Logstash parsing error

Question

Logstash parsing error

ngms17 opened this issue 4 years ago · 9 comments

Answer 1 · 2020-12-01T16:31:10.000Z

Can you please edit your issue to provide the actual log text instead of a screenshot? Also, please provide more details of your environment. Version of Suricata? Version of Elastic Stack? etc.

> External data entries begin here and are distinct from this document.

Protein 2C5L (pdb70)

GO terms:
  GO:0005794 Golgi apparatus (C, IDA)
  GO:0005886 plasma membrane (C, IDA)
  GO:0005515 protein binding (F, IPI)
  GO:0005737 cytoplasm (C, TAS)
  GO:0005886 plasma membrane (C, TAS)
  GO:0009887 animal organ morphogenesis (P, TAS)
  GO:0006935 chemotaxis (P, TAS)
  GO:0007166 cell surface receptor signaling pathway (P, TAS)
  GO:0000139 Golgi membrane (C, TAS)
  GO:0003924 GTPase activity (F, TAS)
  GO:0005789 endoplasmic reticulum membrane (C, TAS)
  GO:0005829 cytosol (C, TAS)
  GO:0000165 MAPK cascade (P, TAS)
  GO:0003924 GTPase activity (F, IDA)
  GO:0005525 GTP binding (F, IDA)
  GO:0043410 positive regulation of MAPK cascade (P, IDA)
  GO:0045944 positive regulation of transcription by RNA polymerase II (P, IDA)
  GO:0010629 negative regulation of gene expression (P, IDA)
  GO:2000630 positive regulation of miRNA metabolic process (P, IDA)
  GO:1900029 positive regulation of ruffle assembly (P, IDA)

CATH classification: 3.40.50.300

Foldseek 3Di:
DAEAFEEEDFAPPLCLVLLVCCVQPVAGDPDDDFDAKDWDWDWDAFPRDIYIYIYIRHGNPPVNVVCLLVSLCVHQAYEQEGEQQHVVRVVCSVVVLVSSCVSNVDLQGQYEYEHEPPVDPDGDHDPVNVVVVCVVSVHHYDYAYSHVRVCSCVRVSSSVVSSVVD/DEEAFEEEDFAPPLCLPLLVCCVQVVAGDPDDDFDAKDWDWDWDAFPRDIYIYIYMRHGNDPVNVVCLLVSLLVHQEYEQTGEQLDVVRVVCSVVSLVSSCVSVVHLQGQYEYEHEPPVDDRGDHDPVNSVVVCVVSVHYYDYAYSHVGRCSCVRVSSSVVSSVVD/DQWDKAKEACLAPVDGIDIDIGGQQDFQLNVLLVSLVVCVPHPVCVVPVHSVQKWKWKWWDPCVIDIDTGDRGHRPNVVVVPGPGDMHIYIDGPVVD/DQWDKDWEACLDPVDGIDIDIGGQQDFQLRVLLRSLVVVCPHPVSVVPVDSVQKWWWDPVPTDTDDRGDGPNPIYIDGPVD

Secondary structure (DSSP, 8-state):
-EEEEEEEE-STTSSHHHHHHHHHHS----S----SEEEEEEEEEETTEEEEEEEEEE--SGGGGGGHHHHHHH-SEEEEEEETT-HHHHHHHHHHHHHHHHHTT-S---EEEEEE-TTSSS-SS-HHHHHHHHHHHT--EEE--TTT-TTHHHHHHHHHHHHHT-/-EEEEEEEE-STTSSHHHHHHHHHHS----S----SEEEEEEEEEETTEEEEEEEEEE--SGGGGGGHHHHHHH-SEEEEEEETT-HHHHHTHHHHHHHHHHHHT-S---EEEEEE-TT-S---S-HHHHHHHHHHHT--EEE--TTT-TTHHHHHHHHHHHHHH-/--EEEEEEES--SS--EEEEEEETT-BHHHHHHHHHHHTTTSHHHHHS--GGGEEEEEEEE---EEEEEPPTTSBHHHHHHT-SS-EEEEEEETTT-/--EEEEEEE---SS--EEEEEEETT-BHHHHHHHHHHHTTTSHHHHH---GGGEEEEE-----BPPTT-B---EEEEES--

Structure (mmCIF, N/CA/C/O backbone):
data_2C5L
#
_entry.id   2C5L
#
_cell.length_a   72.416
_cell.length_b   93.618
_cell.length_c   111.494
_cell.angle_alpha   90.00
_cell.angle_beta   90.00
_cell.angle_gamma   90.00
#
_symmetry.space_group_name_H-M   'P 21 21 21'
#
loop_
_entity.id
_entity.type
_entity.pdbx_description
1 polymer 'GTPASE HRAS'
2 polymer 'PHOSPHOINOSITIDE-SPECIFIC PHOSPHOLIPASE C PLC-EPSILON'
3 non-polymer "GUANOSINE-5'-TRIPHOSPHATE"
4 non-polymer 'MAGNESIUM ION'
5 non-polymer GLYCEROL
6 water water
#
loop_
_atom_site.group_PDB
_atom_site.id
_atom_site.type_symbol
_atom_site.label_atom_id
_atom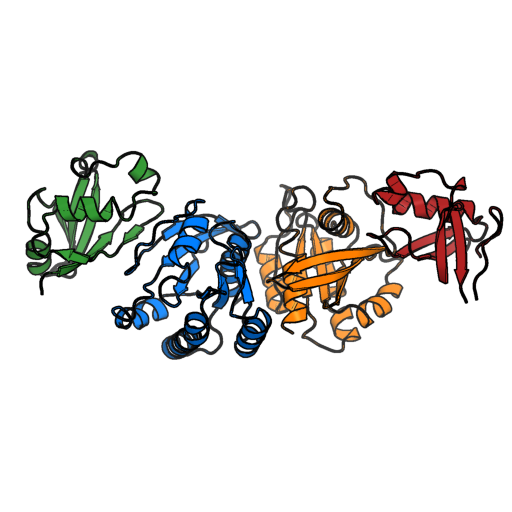_site.label_alt_id
_atom_site.label_comp_id
_atom_site.label_asym_id
_atom_site.label_entity_id
_atom_site.label_seq_id
_atom_site.pdbx_PDB_ins_code
_atom_site.Cartn_x
_atom_site.Cartn_y
_atom_site.Cartn_z
_atom_site.occupancy
_atom_site.B_iso_or_equiv
_atom_site.auth_seq_id
_atom_site.auth_comp_id
_atom_site.auth_asym_id
_atom_site.auth_atom_id
_atom_site.pdbx_PDB_model_num
ATOM 1 N N . MET A 1 8 ? 30.792 -2.150 9.175 1.00 33.89 1 MET A N 1
ATOM 2 C CA . MET A 1 8 ? 30.573 -0.725 9.578 1.00 32.99 1 MET A CA 1
ATOM 3 C C . MET A 1 8 ? 29.381 -0.580 10.525 1.00 31.76 1 MET A C 1
ATOM 4 O O . MET A 1 8 ? 28.223 -0.651 10.120 1.00 31.67 1 MET A O 1
ATOM 9 N N . THR A 1 9 ? 29.690 -0.352 11.792 1.00 30.39 2 THR A N 1
ATOM 10 C CA . THR A 1 9 ? 28.671 -0.025 12.771 1.00 28.71 2 THR A CA 1
ATOM 11 C C . THR A 1 9 ? 28.090 1.364 12.486 1.00 27.07 2 THR A C 1
ATOM 12 O O . THR A 1 9 ? 28.835 2.298 12.154 1.00 25.86 2 THR A O 1
ATOM 16 N N . GLU A 1 10 ? 26.762 1.462 12.587 1.00 25.62 3 GLU A N 1
ATOM 17 C CA A GLU A 1 10 ? 26.057 2.750 12.512 0.50 25.37 3 GLU A CA 1
ATOM 18 C CA B GLU A 1 10 ? 26.057 2.732 12.515 0.50 25.08 3 GLU A CA 1
ATOM 19 C C . GLU A 1 10 ? 25.700 3.195 13.918 1.00 24.69 3 GLU A C 1
ATOM 20 O O . GLU A 1 10 ? 25.251 2.388 14.739 1.00 24.29 3 GLU A O 1
ATOM 31 N N . TYR A 1 11 ? 25.896 4.490 14.192 1.00 22.60 4 TYR A N 1
ATOM 32 C CA . TYR A 1 11 ? 25.578 5.053 15.499 1.00 21.51 4 TYR A CA 1
ATOM 33 C C . TYR A 1 11 ? 24.520 6.128 15.308 1.00 22.01 4 TYR A C 1
ATOM 34 O O . TYR A 1 11 ? 24.689 7.037 14.465 1.00 21.85 4 TYR A O 1
ATOM 43 N N . LYS A 1 12 ? 23.445 6.044 16.083 1.00 21.24 5 LYS A N 1
ATOM 44 C CA . LYS A 1 12 ? 22.340 7.022 15.966 1.00 21.58 5 LYS A CA 1
ATOM 45 C C . LYS A 1 12 ? 22.446 8.072 17.093 1.00 19.87 5 LYS A C 1
ATOM 46 O O . LYS A 1 12 ? 22.014 7.836 18.224 1.00 18.96 5 LYS A O 1
ATOM 52 N N . LEU A 1 13 ? 23.046 9.222 16.775 1.00 19.20 6 LEU A N 1
ATOM 53 C CA . LEU A 1 13 ? 23.275 10.306 17.745 1.00 17.75 6 LEU A CA 1
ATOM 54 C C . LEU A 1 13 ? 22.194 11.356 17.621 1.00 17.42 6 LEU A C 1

Answer 2 · 2020-12-01T16:32:38.000Z

[2020-12-01T15:40:07,925][WARN ][logstash.outputs.elasticsearch][synlite_suricata][7f0f636925cafdc45ccbf6445a1562dacede6781ba4cf6f1b34e30bf21e877ba] Could not index event to Elasticsearch. {:status=>400, :action=>["index", {:_id=>nil, :_index=>"suricata-1.1.0-2020.12.01", :routing=>nil, :_type=>"_doc"}, #LogStash::Event:0x24ead3be], :response=>{"index"=>{"_index"=>"suricata-1.1.0-2020.12.01", "_type"=>"_doc", "_id"=>"PuD2HnYBONJZyV17Akbk", "status"=>400, "error"=>{"type"=>"mapper_parsing_exception", "reason"=>"failed to parse field [dns.grouped.SOA] of type [keyword] in document with id 'PuD2HnYBONJZyV17Akbk'. Preview of field's value: '{rname=hostmaster.inesctec.pt, serial=2020112712, expire=1209600, refresh=7200, mname=ns.inesctec.pt, minimum=21600, retry=3600}'", "caused_by"=>{"type"=>"illegal_state_exception", "reason"=>"Can't get text on a START_OBJECT at 1:1874"}}}}}

Answer 3 · 2020-12-01T16:39:42.000Z

You will probably need to modify your suricata configuration to send the old style of DNS log. This is done in suricata.yml under the eve-log -> types section. You need to use version 1. For example...

        - dns:
            enabled: yes
            version: 1

Answer 4 · 2020-12-01T16:49:05.000Z

Unfortunatly it didn´t resolved the problem

Answer 5 · 2020-12-01T16:50:40.000Z

You will have to delete any indices that were already created. Also... what versions of Suricata and the Elastic Stack are you using?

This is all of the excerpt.